Заказчик: AI | Опубликовано: 12.02.2026

I have several large RNA-seq datasets from TCGA covering multiple cancer types, and I need a focused survival analysis that links gene-level and gene-set activity to overall and progression-free survival. All raw counts, FPKM tables and the matched clinical files are already in place; what I require is the analytical workflow and an interpretable report. Here is the workflow I would like you to follow: • Pre-process and normalise the RNA-seq count data, matching each sample unambiguously to its clinical record. • Build Kaplan-Meier curves and multivariable Cox proportional-hazards models to identify genes whose expression significantly associates with survival outcomes, adjusting for key covariates (age, stage, subtype, etc.). • Run GSEA (Gene Set Enrichment Analysis) on ranked gene lists derived from the Cox statistics to uncover pathways whose collective behaviour predicts patient prognosis.
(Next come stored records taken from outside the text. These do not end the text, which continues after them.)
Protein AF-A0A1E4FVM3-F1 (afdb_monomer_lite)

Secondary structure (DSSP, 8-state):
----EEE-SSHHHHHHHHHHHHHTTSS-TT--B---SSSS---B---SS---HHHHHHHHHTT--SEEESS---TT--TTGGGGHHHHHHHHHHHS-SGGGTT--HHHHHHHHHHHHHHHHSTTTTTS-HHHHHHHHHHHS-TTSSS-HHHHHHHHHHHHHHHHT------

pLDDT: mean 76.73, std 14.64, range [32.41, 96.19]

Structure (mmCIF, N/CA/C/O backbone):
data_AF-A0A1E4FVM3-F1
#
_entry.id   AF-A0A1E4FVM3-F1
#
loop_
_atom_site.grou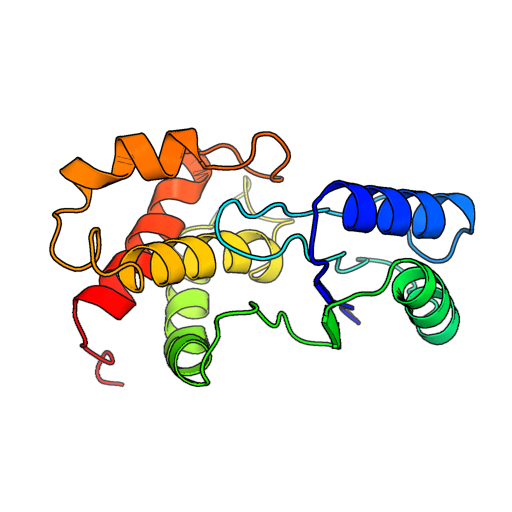p_PDB
_atom_site.id
_atom_site.type_symbol
_atom_site.label_atom_id
_atom_site.label_alt_id
_atom_site.label_comp_id
_atom_site.label_asym_id
_atom_site.label_entity_id
_atom_site.label_seq_id
_atom_site.pdbx_PDB_ins_code
_atom_site.Cartn_x
_atom_site.Cartn_y
_atom_site.Cartn_z
_atom_site.occupancy
_atom_site.B_iso_or_equiv
_atom_site.auth_seq_id
_atom_site.auth_comp_id
_atom_site.auth_asym_id
_atom_site.auth_atom_id
_atom_site.pdbx_PDB_model_num
ATOM 1 N N . MET A 1 1 ? 9.116 11.237 -12.407 1.00 55.25 1 MET A N 1
ATOM 2 C CA . MET A 1 1 ? 9.352 9.8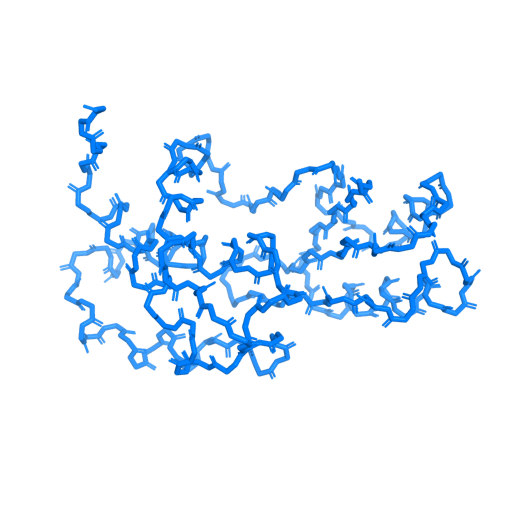05 -12.136 1.00 55.25 1 MET A CA 1
ATOM 3 C C . MET A 1 1 ? 8.247 9.042 -12.833 1.00 55.25 1 MET A C 1
ATOM 5 O O . MET A 1 1 ? 7.100 9.439 -12.680 1.00 55.25 1 MET A O 1
ATOM 9 N N . SER A 1 2 ? 8.581 8.047 -13.650 1.00 64.88 2 SER A N 1
ATOM 10 C CA . SER A 1 2 ? 7.583 7.173 -14.271 1.00 64.88 2 SER A CA 1
ATOM 11 C C . SER A 1 2 ? 7.431 5.952 -13.380 1.00 64.88 2 SER A C 1
ATOM 13 O O . SER A 1 2 ? 8.362 5.159 -13.269 1.00 64.88 2 SER A O 1
ATOM 15 N N . THR A 1 3 ? 6.294 5.848 -12.703 1.00 71.19 3 THR A N 1
ATOM 16 C CA . THR A 1 3 ? 5.967 4.690 -11.876 1.00 71.19 3 THR A CA 1
ATOM 17 C C . THR A 1 3 ? 5.226 3.671 -12.714 1.00 71.19 3 THR A C 1
ATOM 19 O O . THR A 1 3 ? 4.304 4.045 -13.429 1.00 71.19 3 THR A O 1
ATOM 22 N N . LEU A 1 4 ? 5.592 2.398 -12.603 1.00 76.56 4 LEU A N 1
ATOM 23 C CA . LEU A 1 4 ? 4.802 1.310 -13.153 1.00 76.56 4 LEU A CA 1
ATOM 24 C C . LEU A 1 4 ? 4.329 0.444 -11.992 1.00 76.56 4 LEU A C 1
ATOM 26 O O . LEU A 1 4 ? 5.120 0.017 -11.162 1.00 76.56 4 LEU A O 1
ATOM 30 N N . TYR A 1 5 ? 3.031 0.220 -11.917 1.00 77.19 5 TYR A N 1
ATOM 31 C CA . TYR A 1 5 ? 2.399 -0.694 -10.987 1.00 77.19 5 TYR A CA 1
ATOM 32 C C . TYR A 1 5 ? 2.003 -1.941 -11.757 1.00 77.19 5 TYR A C 1
ATOM 34 O O . TYR A 1 5 ? 1.569 -1.864 -12.905 1.00 77.19 5 TYR A O 1
ATOM 42 N N . ALA A 1 6 ? 2.129 -3.092 -11.114 1.00 79.44 6 ALA A N 1
ATOM 43 C CA . ALA A 1 6 ? 1.566 -4.336 -11.603 1.00 79.44 6 ALA A CA 1
ATOM 44 C C . ALA A 1 6 ? 1.057 -5.120 -10.411 1.00 79.44 6 ALA A C 1
ATOM 46 O O . ALA A 1 6 ? 1.839 -5.337 -9.501 1.00 79.44 6 ALA A O 1
ATOM 47 N N . THR A 1 7 ? -0.204 -5.534 -10.416 1.00 76.06 7 THR A N 1
ATOM 48 C CA . THR A 1 7 ? -0.795 -6.333 -9.335 1.00 76.06 7 THR A CA 1
ATOM 49 C C . THR A 1 7 ? -0.911 -7.778 -9.811 1.00 76.06 7 THR A C 1
ATOM 51 O O . THR A 1 7 ? -1.365 -8.029 -10.918 1.00 76.06 7 THR A O 1
ATOM 54 N N . TYR A 1 8 ? -0.539 -8.751 -8.991 1.00 76.81 8 TYR A N 1
ATOM 55 C CA . TYR A 1 8 ? -0.555 -10.187 -9.265 1.00 76.81 8 TYR A CA 1
ATOM 56 C C . TYR A 1 8 ? -1.565 -10.941 -8.394 1.00 76.81 8 TYR A C 1
ATOM 58 O O . TYR A 1 8 ? -1.943 -10.494 -7.319 1.00 76.81 8 TYR A O 1
ATOM 66 N N . PRO A 1 9 ? -2.015 -12.137 -8.803 1.00 72.88 9 PRO A N 1
ATOM 67 C CA . PRO A 1 9 ? -2.916 -12.943 -7.981 1.00 72.88 9 PRO A CA 1
ATOM 68 C C . PRO A 1 9 ? -2.242 -13.590 -6.762 1.00 72.88 9 PRO A C 1
ATOM 70 O O . PRO A 1 9 ? -2.947 -13.979 -5.836 1.00 72.88 9 PRO A O 1
ATOM 73 N N . ASN A 1 10 ? -0.914 -13.758 -6.771 1.00 73.62 10 ASN A N 1
ATOM 74 C CA . ASN A 1 10 ? -0.155 -14.465 -5.734 1.00 73.62 10 ASN A CA 1
ATOM 75 C C . ASN A 1 10 ? 1.259 -13.839 -5.546 1.00 73.62 10 ASN A C 1
ATOM 77 O O . ASN A 1 10 ? 1.725 -13.144 -6.455 1.00 73.62 10 ASN A O 1
ATOM 81 N N . PRO A 1 11 ? 1.961 -14.059 -4.411 1.00 72.44 11 PRO A N 1
ATOM 82 C CA . PRO A 1 11 ? 3.213 -13.361 -4.104 1.00 72.44 11 PRO A CA 1
ATOM 83 C C . PRO A 1 11 ? 4.366 -13.921 -4.928 1.00 72.44 11 PRO A C 1
ATOM 85 O O . PRO A 1 11 ? 5.247 -13.184 -5.352 1.00 72.44 11 PRO A O 1
ATOM 88 N N . THR A 1 12 ? 4.318 -15.219 -5.222 1.00 78.19 12 THR A N 1
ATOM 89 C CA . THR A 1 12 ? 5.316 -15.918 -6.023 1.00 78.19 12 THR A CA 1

Deliverables 1. Reproducible scripts or notebooks (bash, R, Python, or the GSEA command-line tool) plus a brief README explaining all dependencies. 2. All intermediate and final result files: normalised matrices, survival statistics, GSEA enrichment scores, and publication-quality plots (SVG/PNG). 3. A short methods & results document (Word, PDF, or Markdown) summarising the approach, key findings, and any limitations. Acceptance criteria • Code executes end-to-end on a fresh Linux environment using only publicly available libraries or the standalone GSEA software. • Reported hazard ratios and enrichment scores can be reproduced from the provided scripts within a 5% margin. If you are comfortable handling high-volume omics data and can deliver clear, reproducible survival insights with GSEA integration, I am ready to share the cohort list and file structure so you can get started immediately.